Return exactly the span of lines in the following data that opens with the line containing "ATOM 138 C CA" and closes with the line containing "ATOM 153 C CA". Include nothing else.

════════════════

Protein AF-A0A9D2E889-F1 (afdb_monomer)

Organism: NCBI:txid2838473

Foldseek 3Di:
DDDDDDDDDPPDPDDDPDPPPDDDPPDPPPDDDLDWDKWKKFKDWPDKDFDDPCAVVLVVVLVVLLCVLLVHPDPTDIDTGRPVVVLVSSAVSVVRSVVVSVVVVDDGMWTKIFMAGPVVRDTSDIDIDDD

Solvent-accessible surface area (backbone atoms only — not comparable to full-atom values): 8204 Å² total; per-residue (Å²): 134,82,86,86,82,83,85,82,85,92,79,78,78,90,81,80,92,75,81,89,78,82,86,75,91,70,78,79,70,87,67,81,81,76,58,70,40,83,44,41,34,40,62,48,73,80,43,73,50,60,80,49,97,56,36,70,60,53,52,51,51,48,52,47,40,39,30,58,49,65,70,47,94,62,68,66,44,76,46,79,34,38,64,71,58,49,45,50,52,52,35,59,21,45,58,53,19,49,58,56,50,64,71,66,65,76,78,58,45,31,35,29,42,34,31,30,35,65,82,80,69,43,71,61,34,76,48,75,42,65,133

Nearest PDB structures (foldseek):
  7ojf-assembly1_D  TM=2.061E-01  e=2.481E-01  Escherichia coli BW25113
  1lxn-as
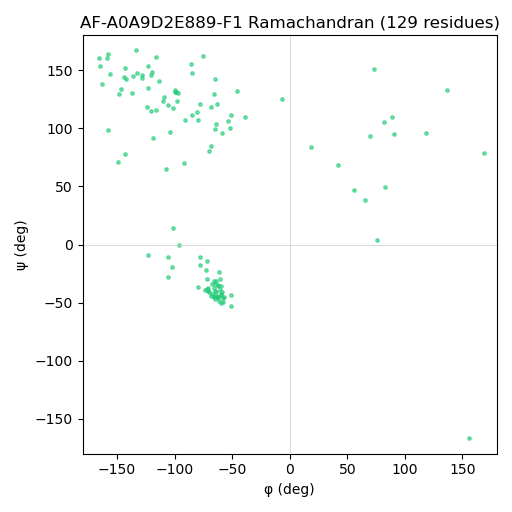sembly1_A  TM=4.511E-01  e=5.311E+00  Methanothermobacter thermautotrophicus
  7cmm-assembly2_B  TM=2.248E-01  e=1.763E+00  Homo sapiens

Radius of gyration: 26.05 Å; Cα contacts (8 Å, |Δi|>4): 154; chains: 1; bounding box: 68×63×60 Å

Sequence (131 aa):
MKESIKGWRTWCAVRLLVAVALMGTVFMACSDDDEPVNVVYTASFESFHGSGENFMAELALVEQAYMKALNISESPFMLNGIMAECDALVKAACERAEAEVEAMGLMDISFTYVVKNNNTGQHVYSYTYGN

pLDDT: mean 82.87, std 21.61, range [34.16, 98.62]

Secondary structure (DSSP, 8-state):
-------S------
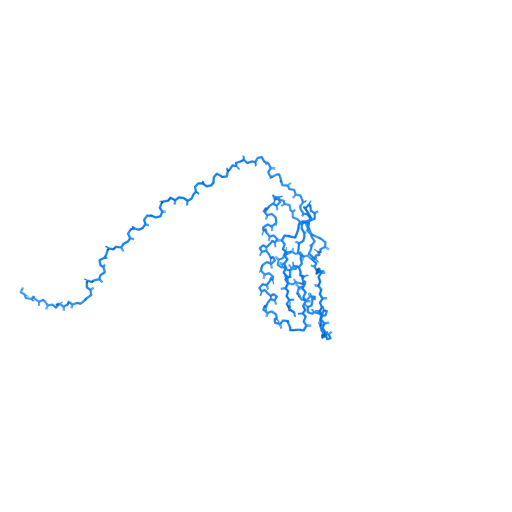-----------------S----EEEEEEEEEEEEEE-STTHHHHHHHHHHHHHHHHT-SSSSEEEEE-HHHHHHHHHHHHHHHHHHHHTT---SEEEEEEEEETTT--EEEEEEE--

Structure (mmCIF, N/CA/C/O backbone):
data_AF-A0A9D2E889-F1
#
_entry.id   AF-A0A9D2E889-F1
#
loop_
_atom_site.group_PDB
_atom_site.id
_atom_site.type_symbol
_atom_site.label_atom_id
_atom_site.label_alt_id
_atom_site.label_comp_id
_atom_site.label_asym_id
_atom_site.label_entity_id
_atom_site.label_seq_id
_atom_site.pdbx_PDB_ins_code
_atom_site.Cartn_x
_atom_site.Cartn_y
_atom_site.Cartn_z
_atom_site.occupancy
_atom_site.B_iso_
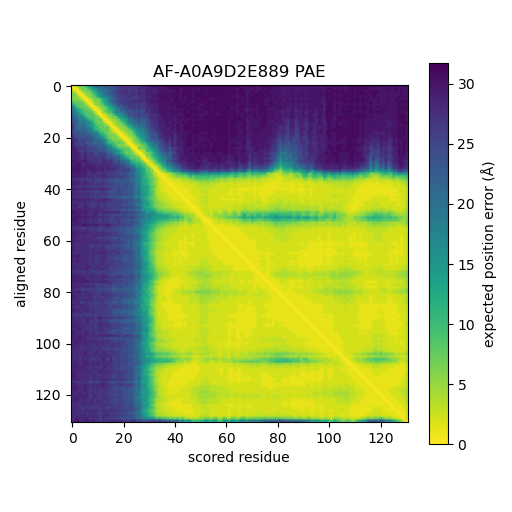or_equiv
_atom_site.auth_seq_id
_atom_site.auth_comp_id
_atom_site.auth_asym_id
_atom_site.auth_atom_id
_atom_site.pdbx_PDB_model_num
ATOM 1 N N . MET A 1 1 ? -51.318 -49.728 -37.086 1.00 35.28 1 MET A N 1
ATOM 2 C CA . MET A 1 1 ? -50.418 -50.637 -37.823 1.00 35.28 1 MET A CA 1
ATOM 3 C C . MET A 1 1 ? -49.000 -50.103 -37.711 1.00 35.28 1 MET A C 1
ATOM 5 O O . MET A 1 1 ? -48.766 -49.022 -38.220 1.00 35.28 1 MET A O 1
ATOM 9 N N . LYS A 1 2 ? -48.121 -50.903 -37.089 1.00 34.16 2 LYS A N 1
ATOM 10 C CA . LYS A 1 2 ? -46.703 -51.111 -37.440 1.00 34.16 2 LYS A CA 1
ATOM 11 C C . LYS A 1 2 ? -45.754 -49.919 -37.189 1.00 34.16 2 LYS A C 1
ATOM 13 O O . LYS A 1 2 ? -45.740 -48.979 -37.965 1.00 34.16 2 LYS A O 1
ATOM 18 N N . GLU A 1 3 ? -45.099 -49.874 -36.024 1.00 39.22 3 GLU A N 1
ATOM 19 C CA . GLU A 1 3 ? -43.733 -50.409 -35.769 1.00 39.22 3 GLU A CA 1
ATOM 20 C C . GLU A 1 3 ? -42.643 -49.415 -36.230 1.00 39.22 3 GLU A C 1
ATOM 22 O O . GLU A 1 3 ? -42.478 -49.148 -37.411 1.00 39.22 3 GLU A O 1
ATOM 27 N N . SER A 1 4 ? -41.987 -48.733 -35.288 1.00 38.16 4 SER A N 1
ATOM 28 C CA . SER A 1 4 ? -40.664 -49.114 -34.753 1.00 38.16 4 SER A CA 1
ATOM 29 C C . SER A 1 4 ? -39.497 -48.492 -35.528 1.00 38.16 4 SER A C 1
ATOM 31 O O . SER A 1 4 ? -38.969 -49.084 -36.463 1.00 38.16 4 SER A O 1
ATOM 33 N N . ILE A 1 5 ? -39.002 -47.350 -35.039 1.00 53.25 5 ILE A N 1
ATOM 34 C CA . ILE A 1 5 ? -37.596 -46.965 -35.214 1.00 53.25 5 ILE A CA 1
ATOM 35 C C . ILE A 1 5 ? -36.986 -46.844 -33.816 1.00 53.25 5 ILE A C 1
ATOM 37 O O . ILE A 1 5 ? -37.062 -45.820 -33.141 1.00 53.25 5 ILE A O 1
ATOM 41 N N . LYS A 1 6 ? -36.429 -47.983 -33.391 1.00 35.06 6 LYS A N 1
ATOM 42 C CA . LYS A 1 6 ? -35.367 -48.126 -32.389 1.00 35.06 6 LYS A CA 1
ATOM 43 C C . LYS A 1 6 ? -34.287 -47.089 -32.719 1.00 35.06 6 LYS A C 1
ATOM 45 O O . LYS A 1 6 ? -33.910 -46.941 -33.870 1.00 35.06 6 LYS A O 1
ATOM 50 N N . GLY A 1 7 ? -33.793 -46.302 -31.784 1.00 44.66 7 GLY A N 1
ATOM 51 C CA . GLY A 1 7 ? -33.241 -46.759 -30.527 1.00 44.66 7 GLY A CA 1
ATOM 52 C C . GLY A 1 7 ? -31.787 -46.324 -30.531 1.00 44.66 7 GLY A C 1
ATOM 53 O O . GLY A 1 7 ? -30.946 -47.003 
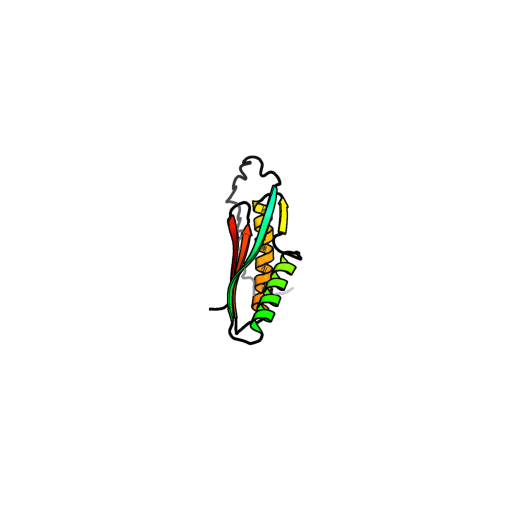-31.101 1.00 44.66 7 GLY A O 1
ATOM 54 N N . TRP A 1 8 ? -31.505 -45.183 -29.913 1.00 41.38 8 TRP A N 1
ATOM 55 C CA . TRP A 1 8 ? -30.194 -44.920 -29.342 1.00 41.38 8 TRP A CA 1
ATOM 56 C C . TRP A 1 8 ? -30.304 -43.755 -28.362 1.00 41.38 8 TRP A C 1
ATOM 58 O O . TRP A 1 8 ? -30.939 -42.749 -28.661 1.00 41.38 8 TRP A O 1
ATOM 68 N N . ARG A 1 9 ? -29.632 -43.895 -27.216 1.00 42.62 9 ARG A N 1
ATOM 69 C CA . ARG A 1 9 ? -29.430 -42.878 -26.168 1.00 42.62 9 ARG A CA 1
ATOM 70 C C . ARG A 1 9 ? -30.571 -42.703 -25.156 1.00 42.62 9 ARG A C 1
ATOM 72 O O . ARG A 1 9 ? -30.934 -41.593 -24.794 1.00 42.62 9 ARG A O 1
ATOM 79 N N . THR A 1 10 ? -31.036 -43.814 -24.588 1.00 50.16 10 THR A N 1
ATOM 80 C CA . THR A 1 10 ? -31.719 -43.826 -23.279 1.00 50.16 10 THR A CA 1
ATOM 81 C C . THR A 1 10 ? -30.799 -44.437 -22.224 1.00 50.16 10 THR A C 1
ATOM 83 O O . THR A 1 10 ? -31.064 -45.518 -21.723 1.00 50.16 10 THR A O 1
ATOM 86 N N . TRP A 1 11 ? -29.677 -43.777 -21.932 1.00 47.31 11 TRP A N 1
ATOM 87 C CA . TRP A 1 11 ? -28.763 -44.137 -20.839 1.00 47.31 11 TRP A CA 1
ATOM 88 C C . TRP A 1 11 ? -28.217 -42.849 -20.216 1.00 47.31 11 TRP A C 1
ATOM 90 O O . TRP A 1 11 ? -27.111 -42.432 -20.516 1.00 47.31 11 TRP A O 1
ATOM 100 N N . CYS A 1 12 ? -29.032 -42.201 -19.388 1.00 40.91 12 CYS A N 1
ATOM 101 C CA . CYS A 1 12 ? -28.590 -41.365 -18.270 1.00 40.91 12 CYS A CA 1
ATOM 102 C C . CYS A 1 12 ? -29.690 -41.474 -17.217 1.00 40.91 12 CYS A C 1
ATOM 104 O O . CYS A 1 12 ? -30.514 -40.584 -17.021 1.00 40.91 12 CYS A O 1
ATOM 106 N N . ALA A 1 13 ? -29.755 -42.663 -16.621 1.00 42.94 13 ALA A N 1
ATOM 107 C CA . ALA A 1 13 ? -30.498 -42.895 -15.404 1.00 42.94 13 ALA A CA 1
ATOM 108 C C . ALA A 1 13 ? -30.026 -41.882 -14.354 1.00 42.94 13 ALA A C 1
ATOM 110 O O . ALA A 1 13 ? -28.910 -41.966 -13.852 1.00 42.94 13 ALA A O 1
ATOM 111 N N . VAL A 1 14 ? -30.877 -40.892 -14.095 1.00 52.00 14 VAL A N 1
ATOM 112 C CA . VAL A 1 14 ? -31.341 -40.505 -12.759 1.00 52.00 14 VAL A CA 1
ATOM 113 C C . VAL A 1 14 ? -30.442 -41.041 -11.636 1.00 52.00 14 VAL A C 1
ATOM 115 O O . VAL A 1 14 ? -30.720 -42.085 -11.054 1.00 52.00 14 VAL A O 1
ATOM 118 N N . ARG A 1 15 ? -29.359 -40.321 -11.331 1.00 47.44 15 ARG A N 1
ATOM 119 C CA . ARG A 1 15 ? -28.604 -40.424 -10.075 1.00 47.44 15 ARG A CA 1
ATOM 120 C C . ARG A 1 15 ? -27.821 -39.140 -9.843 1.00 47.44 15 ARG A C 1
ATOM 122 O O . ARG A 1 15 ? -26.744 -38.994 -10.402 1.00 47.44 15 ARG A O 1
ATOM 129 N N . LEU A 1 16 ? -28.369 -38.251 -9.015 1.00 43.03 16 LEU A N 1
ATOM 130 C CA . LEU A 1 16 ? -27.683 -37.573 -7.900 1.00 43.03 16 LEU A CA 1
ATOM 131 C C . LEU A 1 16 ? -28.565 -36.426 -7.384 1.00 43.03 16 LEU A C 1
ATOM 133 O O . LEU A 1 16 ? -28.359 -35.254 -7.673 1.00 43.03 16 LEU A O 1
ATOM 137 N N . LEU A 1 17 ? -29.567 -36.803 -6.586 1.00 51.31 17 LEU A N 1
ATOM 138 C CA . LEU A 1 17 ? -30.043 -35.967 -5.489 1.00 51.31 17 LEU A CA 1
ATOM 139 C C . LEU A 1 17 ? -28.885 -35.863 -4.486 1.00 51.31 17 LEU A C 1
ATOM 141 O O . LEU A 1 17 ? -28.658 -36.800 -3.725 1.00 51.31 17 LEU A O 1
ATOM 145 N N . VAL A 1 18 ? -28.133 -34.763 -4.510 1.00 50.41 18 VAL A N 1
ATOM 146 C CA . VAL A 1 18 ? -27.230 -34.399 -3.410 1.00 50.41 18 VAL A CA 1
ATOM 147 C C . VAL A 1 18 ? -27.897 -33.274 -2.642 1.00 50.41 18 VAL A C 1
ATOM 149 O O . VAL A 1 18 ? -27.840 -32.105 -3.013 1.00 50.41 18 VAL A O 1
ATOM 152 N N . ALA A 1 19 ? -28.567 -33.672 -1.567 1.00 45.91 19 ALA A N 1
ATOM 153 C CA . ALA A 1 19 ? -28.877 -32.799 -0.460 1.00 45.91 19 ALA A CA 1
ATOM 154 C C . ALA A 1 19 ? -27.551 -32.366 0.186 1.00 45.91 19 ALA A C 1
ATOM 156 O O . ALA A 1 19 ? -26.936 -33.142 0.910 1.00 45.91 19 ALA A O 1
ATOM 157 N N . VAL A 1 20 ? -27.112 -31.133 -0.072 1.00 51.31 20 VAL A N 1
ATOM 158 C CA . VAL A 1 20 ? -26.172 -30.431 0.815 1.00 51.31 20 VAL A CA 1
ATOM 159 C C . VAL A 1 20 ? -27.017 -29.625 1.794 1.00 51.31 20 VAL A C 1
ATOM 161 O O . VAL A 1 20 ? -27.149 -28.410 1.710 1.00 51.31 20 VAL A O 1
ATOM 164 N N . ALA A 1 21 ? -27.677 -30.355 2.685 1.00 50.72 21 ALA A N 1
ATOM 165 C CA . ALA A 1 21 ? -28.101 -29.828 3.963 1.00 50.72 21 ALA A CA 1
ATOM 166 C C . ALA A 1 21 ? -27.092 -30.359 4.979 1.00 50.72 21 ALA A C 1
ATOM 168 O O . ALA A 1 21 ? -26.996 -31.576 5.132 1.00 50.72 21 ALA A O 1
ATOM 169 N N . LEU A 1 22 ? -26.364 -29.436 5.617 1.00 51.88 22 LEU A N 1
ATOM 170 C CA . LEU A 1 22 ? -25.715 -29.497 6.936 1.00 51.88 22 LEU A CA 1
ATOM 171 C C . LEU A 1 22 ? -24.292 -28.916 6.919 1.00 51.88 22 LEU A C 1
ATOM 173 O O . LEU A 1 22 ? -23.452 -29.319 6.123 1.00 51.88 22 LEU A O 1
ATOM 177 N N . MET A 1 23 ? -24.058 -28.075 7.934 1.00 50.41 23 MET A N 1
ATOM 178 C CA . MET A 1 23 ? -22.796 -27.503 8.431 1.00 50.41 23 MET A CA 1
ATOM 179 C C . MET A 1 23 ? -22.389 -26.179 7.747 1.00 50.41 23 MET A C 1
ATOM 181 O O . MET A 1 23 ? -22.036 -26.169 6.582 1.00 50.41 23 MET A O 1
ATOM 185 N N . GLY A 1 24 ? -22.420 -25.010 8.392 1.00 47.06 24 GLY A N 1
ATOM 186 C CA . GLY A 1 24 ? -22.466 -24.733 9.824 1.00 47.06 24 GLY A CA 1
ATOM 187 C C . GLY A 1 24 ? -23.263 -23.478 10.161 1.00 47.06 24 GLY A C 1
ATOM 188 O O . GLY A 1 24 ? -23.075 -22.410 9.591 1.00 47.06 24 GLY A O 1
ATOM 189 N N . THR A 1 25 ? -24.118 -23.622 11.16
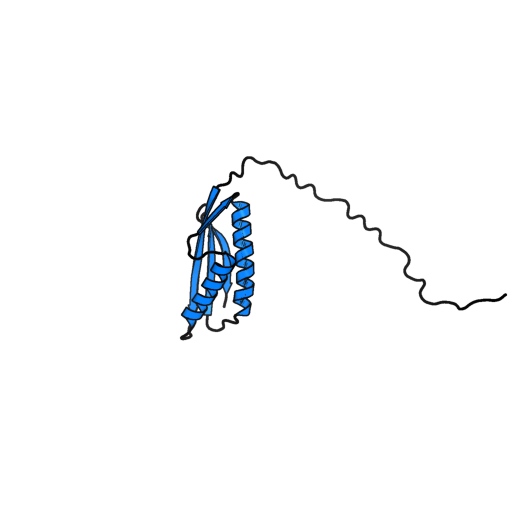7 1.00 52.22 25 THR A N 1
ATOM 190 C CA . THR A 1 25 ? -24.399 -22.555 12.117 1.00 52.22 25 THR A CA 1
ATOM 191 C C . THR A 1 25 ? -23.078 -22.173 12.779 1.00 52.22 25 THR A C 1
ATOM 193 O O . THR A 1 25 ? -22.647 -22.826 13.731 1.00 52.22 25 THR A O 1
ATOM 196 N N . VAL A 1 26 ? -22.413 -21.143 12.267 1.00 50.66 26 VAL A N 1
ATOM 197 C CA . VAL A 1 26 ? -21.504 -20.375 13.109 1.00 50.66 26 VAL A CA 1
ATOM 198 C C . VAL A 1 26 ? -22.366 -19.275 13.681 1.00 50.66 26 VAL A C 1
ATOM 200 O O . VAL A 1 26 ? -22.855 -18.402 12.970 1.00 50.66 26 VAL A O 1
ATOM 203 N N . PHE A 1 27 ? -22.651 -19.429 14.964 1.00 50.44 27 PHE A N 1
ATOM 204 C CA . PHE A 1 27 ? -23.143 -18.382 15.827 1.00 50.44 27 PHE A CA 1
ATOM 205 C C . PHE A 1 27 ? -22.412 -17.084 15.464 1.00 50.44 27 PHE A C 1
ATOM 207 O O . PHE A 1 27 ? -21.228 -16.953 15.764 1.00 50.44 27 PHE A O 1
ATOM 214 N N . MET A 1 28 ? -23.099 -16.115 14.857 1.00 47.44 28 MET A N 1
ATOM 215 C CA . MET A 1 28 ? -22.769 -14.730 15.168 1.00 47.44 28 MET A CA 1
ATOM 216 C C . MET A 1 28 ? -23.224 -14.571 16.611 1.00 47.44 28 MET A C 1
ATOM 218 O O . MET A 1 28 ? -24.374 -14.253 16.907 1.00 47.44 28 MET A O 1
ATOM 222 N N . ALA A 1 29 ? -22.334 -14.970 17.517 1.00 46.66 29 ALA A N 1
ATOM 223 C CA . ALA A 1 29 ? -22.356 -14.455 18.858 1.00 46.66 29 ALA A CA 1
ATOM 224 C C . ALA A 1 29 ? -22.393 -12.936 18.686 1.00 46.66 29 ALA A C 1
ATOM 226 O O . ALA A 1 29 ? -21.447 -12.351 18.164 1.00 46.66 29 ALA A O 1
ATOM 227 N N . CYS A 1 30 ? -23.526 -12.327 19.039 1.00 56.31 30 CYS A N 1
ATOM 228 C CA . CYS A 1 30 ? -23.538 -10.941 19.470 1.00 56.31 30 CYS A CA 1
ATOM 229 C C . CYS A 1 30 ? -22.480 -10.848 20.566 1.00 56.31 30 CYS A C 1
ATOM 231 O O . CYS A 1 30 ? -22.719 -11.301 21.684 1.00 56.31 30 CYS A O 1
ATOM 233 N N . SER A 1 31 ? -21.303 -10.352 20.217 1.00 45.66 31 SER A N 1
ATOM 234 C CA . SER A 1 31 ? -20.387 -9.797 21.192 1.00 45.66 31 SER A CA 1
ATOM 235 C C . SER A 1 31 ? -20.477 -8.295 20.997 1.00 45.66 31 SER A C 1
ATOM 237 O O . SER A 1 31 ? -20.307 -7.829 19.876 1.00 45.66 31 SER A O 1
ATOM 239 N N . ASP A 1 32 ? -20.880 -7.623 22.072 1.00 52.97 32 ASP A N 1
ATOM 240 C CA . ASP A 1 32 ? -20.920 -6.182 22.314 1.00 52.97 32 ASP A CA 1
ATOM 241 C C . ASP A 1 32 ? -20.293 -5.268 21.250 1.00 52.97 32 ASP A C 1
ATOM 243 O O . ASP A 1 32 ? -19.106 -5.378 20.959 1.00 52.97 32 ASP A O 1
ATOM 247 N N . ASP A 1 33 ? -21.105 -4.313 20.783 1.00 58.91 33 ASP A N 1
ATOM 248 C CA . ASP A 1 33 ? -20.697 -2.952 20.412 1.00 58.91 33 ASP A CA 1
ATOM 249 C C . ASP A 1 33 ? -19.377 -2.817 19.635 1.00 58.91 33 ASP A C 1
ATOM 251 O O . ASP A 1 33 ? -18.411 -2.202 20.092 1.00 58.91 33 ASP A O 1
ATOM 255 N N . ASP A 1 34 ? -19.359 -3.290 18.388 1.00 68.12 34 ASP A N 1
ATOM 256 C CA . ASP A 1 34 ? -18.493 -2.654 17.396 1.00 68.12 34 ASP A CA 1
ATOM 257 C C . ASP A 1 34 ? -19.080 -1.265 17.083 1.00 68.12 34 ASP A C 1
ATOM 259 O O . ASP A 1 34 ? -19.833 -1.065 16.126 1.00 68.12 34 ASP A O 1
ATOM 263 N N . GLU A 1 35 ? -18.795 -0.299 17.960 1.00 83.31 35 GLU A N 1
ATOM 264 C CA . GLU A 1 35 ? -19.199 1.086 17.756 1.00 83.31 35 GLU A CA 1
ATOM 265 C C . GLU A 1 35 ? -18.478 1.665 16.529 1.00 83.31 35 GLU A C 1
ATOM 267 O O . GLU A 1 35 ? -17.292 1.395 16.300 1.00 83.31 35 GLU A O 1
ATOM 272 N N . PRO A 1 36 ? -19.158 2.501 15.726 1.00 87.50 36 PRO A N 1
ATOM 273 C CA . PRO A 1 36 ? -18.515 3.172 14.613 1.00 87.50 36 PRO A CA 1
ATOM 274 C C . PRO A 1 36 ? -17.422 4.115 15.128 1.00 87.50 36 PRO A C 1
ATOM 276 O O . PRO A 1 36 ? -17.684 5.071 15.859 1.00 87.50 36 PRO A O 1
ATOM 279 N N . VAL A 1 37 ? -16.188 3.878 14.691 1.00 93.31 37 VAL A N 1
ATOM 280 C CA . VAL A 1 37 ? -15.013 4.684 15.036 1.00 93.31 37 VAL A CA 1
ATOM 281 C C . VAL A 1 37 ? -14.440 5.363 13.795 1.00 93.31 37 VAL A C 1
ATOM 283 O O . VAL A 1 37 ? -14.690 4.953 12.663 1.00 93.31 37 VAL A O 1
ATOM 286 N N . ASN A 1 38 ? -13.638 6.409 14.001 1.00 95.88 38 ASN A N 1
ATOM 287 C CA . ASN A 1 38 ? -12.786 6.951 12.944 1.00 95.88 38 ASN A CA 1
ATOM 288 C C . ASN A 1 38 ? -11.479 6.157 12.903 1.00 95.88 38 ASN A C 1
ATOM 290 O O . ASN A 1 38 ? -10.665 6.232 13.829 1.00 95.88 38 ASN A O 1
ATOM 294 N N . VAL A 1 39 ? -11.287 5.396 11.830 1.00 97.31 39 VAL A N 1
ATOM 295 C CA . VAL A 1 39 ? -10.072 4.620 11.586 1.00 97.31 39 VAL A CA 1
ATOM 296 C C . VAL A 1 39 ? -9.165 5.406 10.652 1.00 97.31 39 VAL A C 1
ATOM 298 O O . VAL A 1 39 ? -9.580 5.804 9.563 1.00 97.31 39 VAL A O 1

════════════════

SOLUTION TO THE EXERCISE:
ATOM 138 C CA . LEU A 1 17 ? -30.043 -35.967 -5.489 1.00 51.31 17 LEU A CA 1
ATOM 139 C C . LEU A 1 17 ? -28.885 -35.863 -4.486 1.00 51.31 17 LEU A C 1
ATOM 141 O O . LEU A 1 17 ? -28.658 -36.800 -3.725 1.00 51.31 17 LEU A O 1
ATOM 145 N N . VAL A 1 18 ? -28.133 -34.763 -4.510 1.00 50.41 18 VAL A N 1
ATOM 146 C CA . VAL A 1 18 ? -27.230 -34.399 -3.410 1.00 50.41 18 VAL A CA 1
ATOM 147 C C . VAL A 1 18 ? -27.897 -33.274 -2.642 1.00 50.41 18 VAL A C 1
ATOM 149 O O . VAL A 1 18 ? -27.840 -32.105 -3.013 1.00 50.41 18 VAL A O 1
ATOM 152 N N . ALA A 1 19 ? -28.567 -33.672 -1.567 1.00 45.91 19 ALA A N 1
ATOM 153 C CA . ALA A 1 19 ? -28.877 -32.799 -0.460 1.00 45.91 19 ALA A CA 1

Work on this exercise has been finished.